# Memorial Post from a member -



## suzy93074 (Sep 3, 2008)

A close friend of mine had to have her beloved cat PTS on New Years Eve - she is a member here but does not come on very much - this is her memorial to her baby which she has posted on Blue Cross site ....... run free Speckle xxxxx

My beautiful little girl

In Memory of Speckle Taylor
Born in 2002. Passed away 2011.

Where do I start with you Speckle! You truly were the love of my life! Writing on here doesnt do you justice, but i have to share just a few of our memories together.

I had you from 2 weeks old - chose you from the little box you were in with your brothers and sisters - It was a choice between the two fluffiest ones you and you chubby sister sausage! As soon as you looked up at me, I knew you were my baby. At first we all thought you was a boy - I should of known you was too pretty to be a male cat!

I remeber growing up with you and your obsession with my hair bobbles running off with them in your mouth and chasing them around the floor (which now your sister Sausage has now copied) You always used to sleep in my bed as a kitten - so close that you once caught my cold! And how you always used to sleep on the tiny gap on the pillow between my head and the wall! Speckle you were such a daft cat always made me smile with the situations you'd get yourself into e.g. getting your head stuck in a Jeep bike rack holder - how you managed that i'll never know! You gave me some brilliant memories that I shall cherish the rest of my life.

I always wanted my own pet cat that wasnt just a family cat and you were truly my special little girl just having you sat on the end of my bed helped me through some of the toughest times of my life. I've watched you changed from my daft little baby to a very poorly cat which broke me - I hope you know how much I loved you and tried to help you.... everything I did was purely for your best interests my baby. All I wanted was you to be free of pain and be happy. I hope your with your big brother Perkins now and hes taking care of you for me.

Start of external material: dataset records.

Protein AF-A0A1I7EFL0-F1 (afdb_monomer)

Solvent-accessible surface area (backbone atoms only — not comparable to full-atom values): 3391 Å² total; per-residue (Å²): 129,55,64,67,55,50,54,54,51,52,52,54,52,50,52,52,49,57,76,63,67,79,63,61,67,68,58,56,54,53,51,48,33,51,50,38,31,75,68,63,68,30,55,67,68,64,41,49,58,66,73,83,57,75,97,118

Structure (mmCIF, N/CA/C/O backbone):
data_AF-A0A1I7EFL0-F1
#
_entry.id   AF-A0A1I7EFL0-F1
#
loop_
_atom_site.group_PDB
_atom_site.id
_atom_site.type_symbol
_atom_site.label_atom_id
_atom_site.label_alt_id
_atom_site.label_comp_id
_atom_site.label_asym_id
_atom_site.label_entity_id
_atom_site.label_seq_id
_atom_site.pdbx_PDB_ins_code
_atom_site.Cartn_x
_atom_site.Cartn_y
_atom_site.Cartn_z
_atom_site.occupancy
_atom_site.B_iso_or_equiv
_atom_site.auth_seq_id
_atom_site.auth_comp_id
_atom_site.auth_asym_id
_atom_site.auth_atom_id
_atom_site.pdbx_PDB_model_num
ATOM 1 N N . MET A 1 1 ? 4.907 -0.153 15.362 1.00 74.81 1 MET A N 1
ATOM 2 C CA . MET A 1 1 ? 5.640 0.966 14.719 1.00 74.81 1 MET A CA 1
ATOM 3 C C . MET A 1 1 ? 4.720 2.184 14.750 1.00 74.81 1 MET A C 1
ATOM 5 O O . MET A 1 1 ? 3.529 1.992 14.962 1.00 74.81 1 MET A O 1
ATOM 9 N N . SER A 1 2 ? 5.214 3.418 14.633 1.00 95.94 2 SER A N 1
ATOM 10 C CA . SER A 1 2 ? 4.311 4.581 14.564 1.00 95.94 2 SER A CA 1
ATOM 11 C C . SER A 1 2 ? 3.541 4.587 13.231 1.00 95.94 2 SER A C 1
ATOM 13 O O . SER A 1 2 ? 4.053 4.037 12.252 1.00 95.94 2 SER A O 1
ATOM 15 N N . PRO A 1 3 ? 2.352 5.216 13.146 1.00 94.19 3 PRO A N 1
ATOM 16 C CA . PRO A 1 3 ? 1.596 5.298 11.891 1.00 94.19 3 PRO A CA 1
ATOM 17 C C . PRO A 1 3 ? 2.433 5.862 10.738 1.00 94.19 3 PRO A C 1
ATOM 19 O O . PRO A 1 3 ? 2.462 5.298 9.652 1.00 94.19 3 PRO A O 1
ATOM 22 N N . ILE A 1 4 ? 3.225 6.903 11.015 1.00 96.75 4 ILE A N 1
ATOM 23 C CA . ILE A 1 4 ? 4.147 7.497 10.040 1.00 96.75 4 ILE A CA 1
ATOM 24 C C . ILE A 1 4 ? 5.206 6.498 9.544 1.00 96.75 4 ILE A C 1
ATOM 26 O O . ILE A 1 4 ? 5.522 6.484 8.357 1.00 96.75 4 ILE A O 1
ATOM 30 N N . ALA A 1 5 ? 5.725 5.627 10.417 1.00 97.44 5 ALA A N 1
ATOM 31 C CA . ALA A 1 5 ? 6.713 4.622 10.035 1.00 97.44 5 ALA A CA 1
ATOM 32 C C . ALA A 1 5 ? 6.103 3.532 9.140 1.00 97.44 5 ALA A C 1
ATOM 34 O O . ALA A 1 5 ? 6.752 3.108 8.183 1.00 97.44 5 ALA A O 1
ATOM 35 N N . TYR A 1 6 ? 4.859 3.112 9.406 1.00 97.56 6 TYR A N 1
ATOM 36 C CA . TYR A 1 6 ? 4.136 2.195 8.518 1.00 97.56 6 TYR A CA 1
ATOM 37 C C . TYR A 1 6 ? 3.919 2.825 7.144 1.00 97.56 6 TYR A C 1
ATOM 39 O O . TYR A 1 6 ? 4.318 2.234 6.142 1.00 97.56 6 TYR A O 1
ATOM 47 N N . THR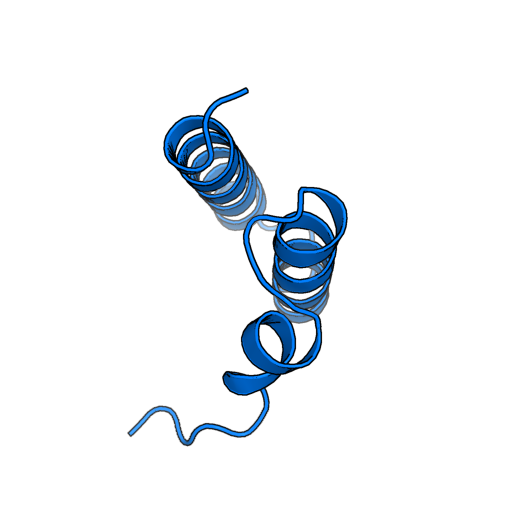 A 1 7 ? 3.381 4.045 7.094 1.00 97.00 7 THR A N 1
ATOM 48 C CA . THR A 1 7 ? 3.133 4.756 5.834 1.00 97.00 7 THR A CA 1
ATOM 49 C C . THR A 1 7 ? 4.415 4.939 5.024 1.00 97.00 7 THR A C 1
ATOM 51 O O . THR A 1 7 ? 4.445 4.593 3.846 1.00 97.00 7 THR A O 1
ATOM 54 N N . ALA A 1 8 ? 5.499 5.409 5.648 1.00 97.88 8 ALA A N 1
ATOM 55 C CA . ALA A 1 8 ? 6.778 5.606 4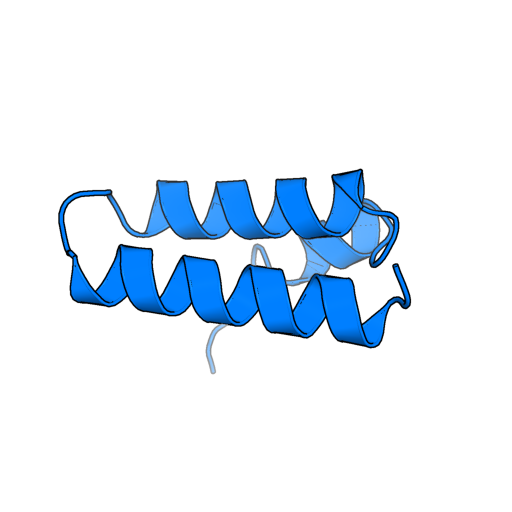.965 1.00 97.88 8 ALA A CA 1
ATOM 56 C C . ALA A 1 8 ? 7.347 4.292 4.402 1.00 97.88 8 ALA A C 1
ATOM 58 O O . ALA A 1 8 ? 7.826 4.259 3.269 1.00 97.88 8 ALA A O 1
ATOM 59 N N . THR A 1 9 ? 7.252 3.201 5.166 1.00 98.25 9 THR A N 1
ATOM 60 C CA . THR A 1 9 ? 7.727 1.877 4.735 1.00 98.25 9 THR A CA 1
ATOM 61 C C . THR A 1 9 ? 6.899 1.338 3.569 1.00 98.25 9 THR A C 1
ATOM 63 O O . THR A 1 9 ? 7.463 0.833 2.600 1.00 98.25 9 THR A O 1
ATOM 66 N N . ILE A 1 10 ? 5.571 1.474 3.635 1.00 97.56 10 ILE A N 1
ATOM 67 C CA . ILE A 1 10 ? 4.659 1.041 2.570 1.00 97.56 10 ILE A CA 1
ATOM 68 C C . ILE A 1 10 ? 4.945 1.825 1.284 1.00 97.56 10 ILE A C 1
ATOM 70 O O . ILE A 1 10 ? 5.131 1.214 0.234 1.00 97.56 10 ILE A O 1
ATOM 74 N N . ILE A 1 11 ? 5.074 3.155 1.365 1.00 97.44 11 ILE A N 1
ATOM 75 C CA . ILE A 1 11 ? 5.419 4.002 0.212 1.00 97.44 11 ILE A CA 1
ATOM 76 C C . ILE A 1 11 ? 6.758 3.572 -0.395 1.00 97.44 11 ILE A C 1
ATOM 78 O O . ILE A 1 11 ? 6.840 3.362 -1.604 1.00 97.44 11 ILE A O 1
ATOM 82 N N . ALA A 1 12 ? 7.797 3.394 0.426 1.00 98.19 12 ALA A N 1
ATOM 83 C CA . ALA A 1 12 ? 9.107 2.965 -0.057 1.00 98.19 12 ALA A CA 1
ATOM 84 C C . ALA A 1 12 ? 9.036 1.605 -0.776 1.00 98.19 12 ALA A C 1
ATOM 86 O O . ALA A 1 12 ? 9.605 1.449 -1.857 1.00 98.19 12 ALA A O 1
ATOM 87 N N . ALA A 1 13 ? 8.292 0.642 -0.223 1.00 97.94 13 ALA A N 1
ATOM 88 C CA . ALA A 1 13 ? 8.086 -0.660 -0.851 1.00 97.94 13 ALA A CA 1
ATOM 89 C C . ALA A 1 13 ? 7.363 -0.542 -2.204 1.00 97.94 13 ALA A C 1
ATOM 91 O O . ALA A 1 13 ? 7.791 -1.150 -3.185 1.00 97.94 13 ALA A O 1
ATOM 92 N N . ILE A 1 14 ? 6.310 0.273 -2.287 1.00 97.31 14 ILE A N 1
ATOM 93 C CA . ILE A 1 14 ? 5.544 0.497 -3.522 1.00 97.31 14 ILE A CA 1
ATOM 94 C C . ILE A 1 14 ? 6.412 1.137 -4.606 1.00 97.31 14 ILE A C 1
ATOM 96 O O . ILE A 1 14 ? 6.366 0.705 -5.757 1.00 97.31 14 ILE A O 1
ATOM 100 N N . VAL A 1 15 ? 7.247 2.117 -4.248 1.00 97.31 15 VAL A N 1
ATOM 101 C CA . VAL A 1 15 ? 8.203 2.733 -5.182 1.00 97.31 15 VAL A CA 1
ATOM 102 C C . VAL A 1 15 ? 9.155 1.682 -5.748 1.00 97.31 15 VAL A C 1
ATOM 104 O O . VAL A 1 15 ? 9.352 1.631 -6.961 1.00 97.31 15 VAL A O 1
ATOM 107 N N . VAL A 1 16 ? 9.698 0.799 -4.905 1.00 98.00 16 VAL A N 1
ATOM 108 C CA . VAL A 1 16 ? 10.560 -0.300 -5.365 1.00 98.00 16 VAL A CA 1
ATOM 109 C C . VAL A 1 16 ? 9.807 -1.232 -6.317 1.00 98.00 16 VAL A C 1
ATOM 111 O O . VAL A 1 16 ? 10.341 -1.571 -7.371 1.00 98.00 16 VAL A O 1
ATOM 114 N N . LEU A 1 17 ? 8.564 -1.610 -6.000 1.00 97.31 17 LEU A N 1
ATOM 115 C CA . LEU A 1 17 ? 7.745 -2.460 -6.872 1.00 97.31 17 LEU A CA 1
ATOM 116 C C . LEU A 1 17 ? 7.452 -1.799 -8.226 1.00 97.31 17 LEU A C 1
ATOM 118 O O . LEU A 1 17 ? 7.498 -2.479 -9.254 1.00 97.31 17 LEU A O 1
ATOM 122 N N . PHE A 1 18 ? 7.205 -0.488 -8.241 1.00 94.88 18 PHE A N 1
ATOM 123 C CA . PHE A 1 18 ? 6.999 0.270 -9.473 1.00 94.88 18 PHE A CA 1
ATOM 124 C C . PHE A 1 18 ? 8.258 0.347 -10.326 1.00 94.88 18 PHE A C 1
ATOM 126 O O . PHE A 1 18 ? 8.207 0.035 -11.514 1.00 94.88 18 PHE A O 1
ATOM 133 N N . VAL A 1 19 ? 9.394 0.702 -9.723 1.00 97.00 19 VAL A N 1
ATOM 134 C CA . VAL A 1 19 ? 10.686 0.754 -10.422 1.00 97.00 19 VAL A CA 1
ATOM 135 C C . VAL A 1 19 ? 11.066 -0.627 -10.958 1.00 97.00 19 VAL A C 1
ATOM 137 O O . VAL A 1 19 ? 11.632 -0.739 -12.044 1.00 97.00 19 VAL A O 1
ATOM 140 N N . TRP A 1 20 ? 10.720 -1.692 -10.230 1.00 97.69 20 TRP A N 1
ATOM 141 C CA . TRP A 1 20 ? 10.990 -3.060 -10.656 1.00 97.69 20 TRP A CA 1
ATOM 142 C C . TRP A 1 20 ? 10.162 -3.494 -11.876 1.00 97.69 20 TRP A C 1
ATOM 144 O O . TRP A 1 20 ? 10.605 -4.368 -12.621 1.00 97.69 20 TRP A O 1
ATOM 154 N N . ASN A 1 21 ? 8.992 -2.885 -12.105 1.00 94.81 21 ASN A N 1
ATOM 155 C CA . ASN A 1 21 ? 8.145 -3.072 -13.291 1.00 94.81 21 ASN A CA 1
ATOM 156 C C . ASN A 1 21 ? 7.859 -4.549 -13.654 1.00 94.81 21 ASN A C 1
ATOM 158 O O . ASN A 1 21 ? 7.776 -4.925 -14.824 1.00 94.81 21 ASN A O 1
ATOM 162 N N . LYS A 1 22 ? 7.753 -5.420 -12.643 1.00 96.06 22 LYS A N 1
ATOM 163 C CA . LYS A 1 22 ? 7.447 -6.853 -12.822 1.00 96.06 22 LYS A CA 1
ATOM 164 C C . LYS A 1 22 ? 6.040 -7.246 -12.395 1.00 96.06 22 LYS A C 1
ATOM 166 O O . LYS A 1 22 ? 5.609 -8.354 -12.699 1.00 96.06 22 LYS A O 1
ATOM 171 N N . LEU A 1 23 ? 5.336 -6.364 -11.690 1.00 96.50 23 LEU A N 1
ATOM 172 C CA . LEU A 1 23 ? 3.974 -6.596 -11.226 1.00 96.50 23 LEU A CA 1
ATOM 173 C C . LEU A 1 23 ? 3.006 -5.652 -11.944 1.00 96.50 23 LEU A C 1
ATOM 175 O O . LEU A 1 23 ? 3.345 -4.484 -12.145 1.00 96.50 23 LEU A O 1
ATOM 179 N N . PRO A 1 24 ? 1.792 -6.113 -12.295 1.00 96.38 24 PRO A N 1
ATOM 180 C CA . PRO A 1 24 ? 0.755 -5.228 -12.804 1.00 96.38 24 PRO A CA 1
ATOM 181 C C . PRO A 1 24 ? 0.449 -4.117 -11.795 1.00 96.38 24 PRO A C 1
ATOM 183 O O . PRO A 1 24 ? 0.275 -4.387 -10.606 1.00 96.38 24 PRO A O 1
ATOM 186 N N . VAL A 1 25 ? 0.308 -2.880 -12.277 1.00 93.38 25 VAL A N 1
ATOM 187 C CA . VAL A 1 25 ? 0.015 -1.704 -11.435 1.00 93.38 25 VAL A CA 1
ATOM 188 C C . VAL A 1 25 ? -1.200 -1.908 -10.530 1.00 93.38 25 VAL A C 1
ATOM 190 O O . VAL A 1 25 ? -1.160 -1.559 -9.355 1.00 93.38 25 VAL A O 1
ATOM 193 N N . VAL A 1 26 ? -2.249 -2.555 -11.046 1.00 93.44 26 VAL A N 1
ATOM 194 C CA . VAL A 1 26 ? -3.474 -2.840 -10.288 1.00 93.44 26 VAL A CA 1
ATOM 195 C C . VAL A 1 26 ? -3.180 -3.713 -9.067 1.00 93.44 26 VAL A C 1
ATOM 197 O O . VAL A 1 26 ? -3.711 -3.460 -7.993 1.00 93.44 26 VAL A O 1
ATOM 200 N N . VAL A 1 27 ? -2.287 -4.699 -9.188 1.00 96.12 27 VAL A N 1
ATOM 201 C CA . VAL A 1 27 ? -1.915 -5.574 -8.065 1.00 96.12 27 VAL A CA 1
ATOM 202 C C . VAL A 1 27 ? -1.185 -4.779 -6.984 1.00 96.12 27 VAL A C 1
ATOM 204 O O . VAL A 1 27 ? -1.483 -4.941 -5.803 1.00 96.12 27 VAL A O 1
ATOM 207 N N . VAL A 1 28 ? -0.272 -3.887 -7.378 1.00 96.44 28 VAL A N 1
ATOM 208 C CA . VAL A 1 28 ? 0.461 -3.023 -6.439 1.00 96.44 28 VAL A CA 1
ATOM 209 C C . VAL A 1 28 ? -0.496 -2.062 -5.722 1.00 96.44 28 VAL A C 1
ATOM 211 O O . VAL A 1 28 ? -0.412 -1.905 -4.503 1.00 96.44 28 VAL A O 1
ATOM 214 N N . ALA A 1 29 ? -1.454 -1.477 -6.445 1.00 94.31 29 ALA A N 1
ATOM 215 C CA . ALA A 1 29 ? -2.477 -0.604 -5.870 1.00 94.31 29 ALA A CA 1
ATOM 216 C C . ALA A 1 29 ? -3.371 -1.345 -4.857 1.00 94.31 29 ALA A C 1
ATOM 218 O O . ALA A 1 29 ? -3.548 -0.880 -3.731 1.00 94.31 29 ALA A O 1
ATOM 219 N N . MET A 1 30 ? -3.862 -2.538 -5.206 1.00 95.94 30 MET A N 1
ATOM 220 C CA . MET A 1 30 ? -4.660 -3.365 -4.293 1.00 95.94 30 MET A CA 1
ATOM 221 C C . MET A 1 30 ? -3.864 -3.769 -3.046 1.00 95.94 30 MET A C 1
ATOM 223 O O . MET A 1 30 ? -4.365 -3.661 -1.927 1.00 95.94 30 MET A O 1
ATOM 227 N N . ALA A 1 31 ? -2.604 -4.182 -3.217 1.00 96.62 31 ALA A N 1
ATOM 228 C CA . ALA A 1 31 ? -1.729 -4.536 -2.101 1.00 96.62 31 ALA A CA 1
ATOM 229 C C . ALA A 1 31 ? -1.479 -3.345 -1.163 1.00 96.62 31 ALA A C 1
ATOM 231 O O . ALA A 1 31 ? -1.420 -3.525 0.051 1.00 96.62 31 ALA A O 1
ATOM 232 N N . THR A 1 32 ? -1.386 -2.131 -1.709 1.00 96.75 32 THR A N 1
ATOM 233 C CA . THR A 1 32 ? -1.237 -0.888 -0.937 1.00 96.75 32 THR A CA 1
ATOM 234 C C . THR A 1 32 ? -2.433 -0.651 -0.020 1.00 96.75 32 THR A C 1
ATOM 236 O O . THR A 1 32 ? -2.251 -0.433 1.178 1.00 96.75 32 THR A O 1
ATOM 239 N N . ALA A 1 33 ? -3.651 -0.742 -0.562 1.00 96.44 33 ALA A N 1
ATOM 240 C CA . ALA A 1 33 ? -4.879 -0.573 0.214 1.00 96.44 33 ALA A CA 1
ATOM 241 C C . ALA A 1 33 ? -4.977 -1.617 1.339 1.00 96.44 33 ALA A C 1
ATOM 243 O O . ALA A 1 33 ? -5.226 -1.271 2.496 1.00 96.44 33 ALA A O 1
ATOM 244 N N . VAL A 1 34 ? -4.682 -2.885 1.024 1.00 97.25 34 VAL A N 1
ATOM 245 C CA . VAL A 1 34 ? -4.663 -3.975 2.012 1.00 97.25 34 VAL A CA 1
ATOM 246 C C . VAL A 1 34 ? -3.585 -3.755 3.077 1.00 97.25 34 VAL A C 1
ATOM 248 O O . VAL A 1 34 ? -3.844 -4.001 4.252 1.00 97.25 34 VAL A O 1
ATOM 251 N N . ALA A 1 35 ? -2.398 -3.264 2.712 1.00 97.56 35 ALA A N 1
ATOM 252 C CA . ALA A 1 35 ? -1.320 -2.998 3.664 1.00 97.56 35 ALA A CA 1
ATOM 253 C C . ALA A 1 35 ? -1.664 -1.851 4.631 1.00 97.56 35 ALA A C 1
ATOM 255 O O . ALA A 1 35 ? -1.404 -1.957 5.832 1.00 97.56 35 ALA A O 1
ATOM 256 N N . LEU A 1 36 ? -2.275 -0.770 4.139 1.00 97.31 36 LEU A N 1
ATOM 257 C CA . LEU A 1 36 ? -2.688 0.365 4.973 1.00 97.31 36 LEU A CA 1
ATOM 258 C C . LEU A 1 36 ? -3.818 -0.011 5.941 1.00 97.31 36 LEU A C 1
ATOM 260 O O . LEU A 1 36 ? -3.781 0.384 7.107 1.00 97.31 36 LEU A O 1
ATOM 264 N N . TRP A 1 37 ? -4.775 -0.822 5.487 1.00 97.56 37 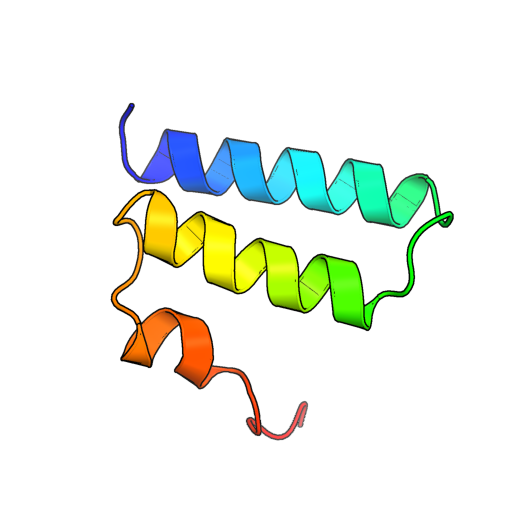TRP A N 1
ATOM 265 C CA . TRP A 1 37 ? -5.818 -1.373 6.352 1.00 97.56 37 TRP A CA 1
ATOM 266 C C . TRP A 1 37 ? -5.258 -2.383 7.366 1.00 97.56 37 TRP A C 1
ATOM 268 O O . TRP A 1 37 ? -5.512 -2.270 8.563 1.00 97.56 37 TRP A O 1
ATOM 278 N N . GLY A 1 38 ? -4.433 -3.333 6.917 1.00 97.50 38 GLY A N 1
ATOM 279 C CA . GLY A 1 38 ? -3.871 -4.390 7.765 1.00 97.50 38 GLY A CA 1
ATOM 280 C C . GLY A 1 38 ? -2.900 -3.882 8.837 1.00 97.50 38 GLY A C 1
ATOM 281 O O . GLY A 1 38 ? -2.734 -4.523 9.871 1.00 97.50 38 GLY A O 1
ATOM 282 N N . THR A 1 39 ? -2.284 -2.717 8.623 1.00 97.25 39 THR A N 1
ATOM 283 C CA . THR A 1 39 ? -1.464 -2.025 9.636 1.00 97.25 39 THR A CA 1
ATOM 284 C C . THR A 1 39 ? -2.283 -1.137 10.577 1.00 97.25 39 THR A C 1
ATOM 286 O O . THR A 1 39 ? -1.729 -0.610 11.542 1.00 97.25 39 THR A O 1
ATOM 289 N N . GLY A 1 40 ? -3.584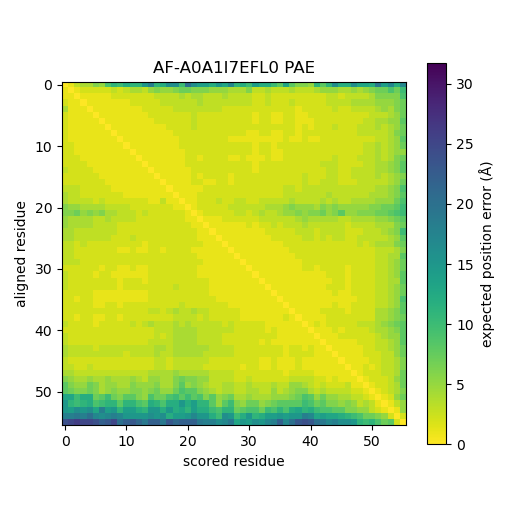 -0.965 10.319 1.00 96.25 40 GLY A N 1
ATOM 290 C CA . GLY A 1 40 ? -4.473 -0.093 11.087 1.00 96.25 40 GLY A CA 1
ATOM 291 C C . GLY A 1 40 ? -4.218 1.401 10.874 1.00 96.25 40 GLY A C 1
ATOM 292 O O . GLY A 1 40 ? -4.706 2.215 11.654 1.00 96.25 40 GLY A O 1
ATOM 293 N N . VAL A 1 41 ? -3.444 1.772 9.847 1.00 96.81 41 VAL A N 1
ATOM 294 C CA . VAL A 1 41 ? -3.191 3.178 9.491 1.00 96.81 41 VAL A CA 1
ATOM 295 C C . VAL A 1 41 ? -4.457 3.819 8.929 1.00 96.81 41 VAL A C 1
ATOM 297 O O . VAL A 1 41 ? -4.723 4.985 9.212 1.00 96.81 41 VAL A O 1
ATOM 300 N N . LEU A 1 42 ? -5.236 3.054 8.161 1.00 96.81 42 LEU A N 1
ATOM 301 C CA . LEU A 1 42 ? -6.528 3.461 7.616 1.00 96.81 42 LEU A CA 1
ATOM 302 C C . LEU A 1 42 ? -7.621 2.466 8.014 1.00 96.81 42 LEU A C 1
ATOM 304 O O . LEU A 1 42 ? -7.370 1.263 8.131 1.00 96.81 42 LEU A O 1
ATOM 308 N N . THR A 1 43 ? -8.854 2.953 8.164 1.00 97.06 43 THR A N 1
ATO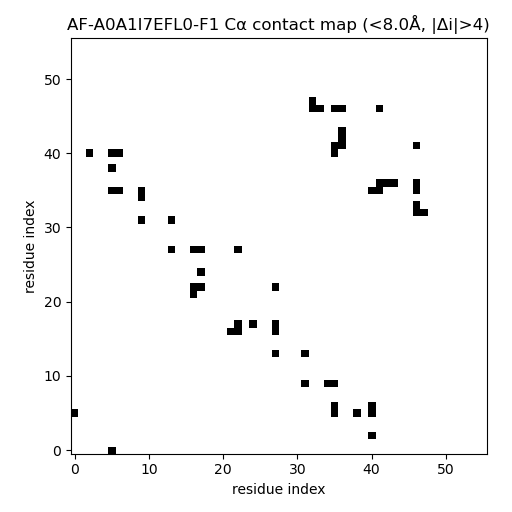M 309 C CA . THR A 1 43 ? -10.028 2.070 8.178 1.00 97.06 43 THR A CA 1
ATOM 310 C C . THR A 1 43 ? -10.270 1.487 6.785 1.00 97.06 43 THR A C 1
ATOM 312 O O . THR A 1 43 ? -9.727 1.971 5.791 1.00 97.06 43 THR A O 1
ATOM 315 N N . ILE A 1 44 ? -11.100 0.445 6.691 1.00 95.75 44 ILE A N 1
ATOM 316 C CA . ILE A 1 44 ? -11.401 -0.181 5.399 1.00 95.75 44 ILE A CA 1
ATOM 317 C C . ILE A 1 44 ? -12.076 0.803 4.429 1.00 95.75 44 ILE A C 1
ATOM 319 O O . ILE A 1 44 ? -11.696 0.858 3.264 1.00 95.75 44 ILE A O 1
ATOM 323 N N . ASP A 1 45 ? -12.991 1.645 4.920 1.00 94.94 45 ASP A N 1
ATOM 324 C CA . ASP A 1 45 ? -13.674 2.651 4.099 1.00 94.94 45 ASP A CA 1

I still hear your meows, I try to think its you telling me your happy now and in a better place. I miss you so much my precious girl - even Sausage has been looking for you. I promise I will now make it my mission to take care of her for you and make sure she is always as happy as you once were.

I know you was in pain my darling but I really hope I eased it slightly for you by stroking across your eyes and rubbing your head and giving you plenty of cuddles. I'm so sorry I had to let you go but I hope you went in peace knowing I was there till the last second holding you paw and stroking your beautiful fur. I'll miss so much holding those tiny paws and your little black and pink pads to match your perfect pink nose and coming home from work with you fast asleep on my bed waiting for me to pick you up so you could have that almightly stretch you used to do and the famous 'backwards stretch' you'd do over my legs towards the floor!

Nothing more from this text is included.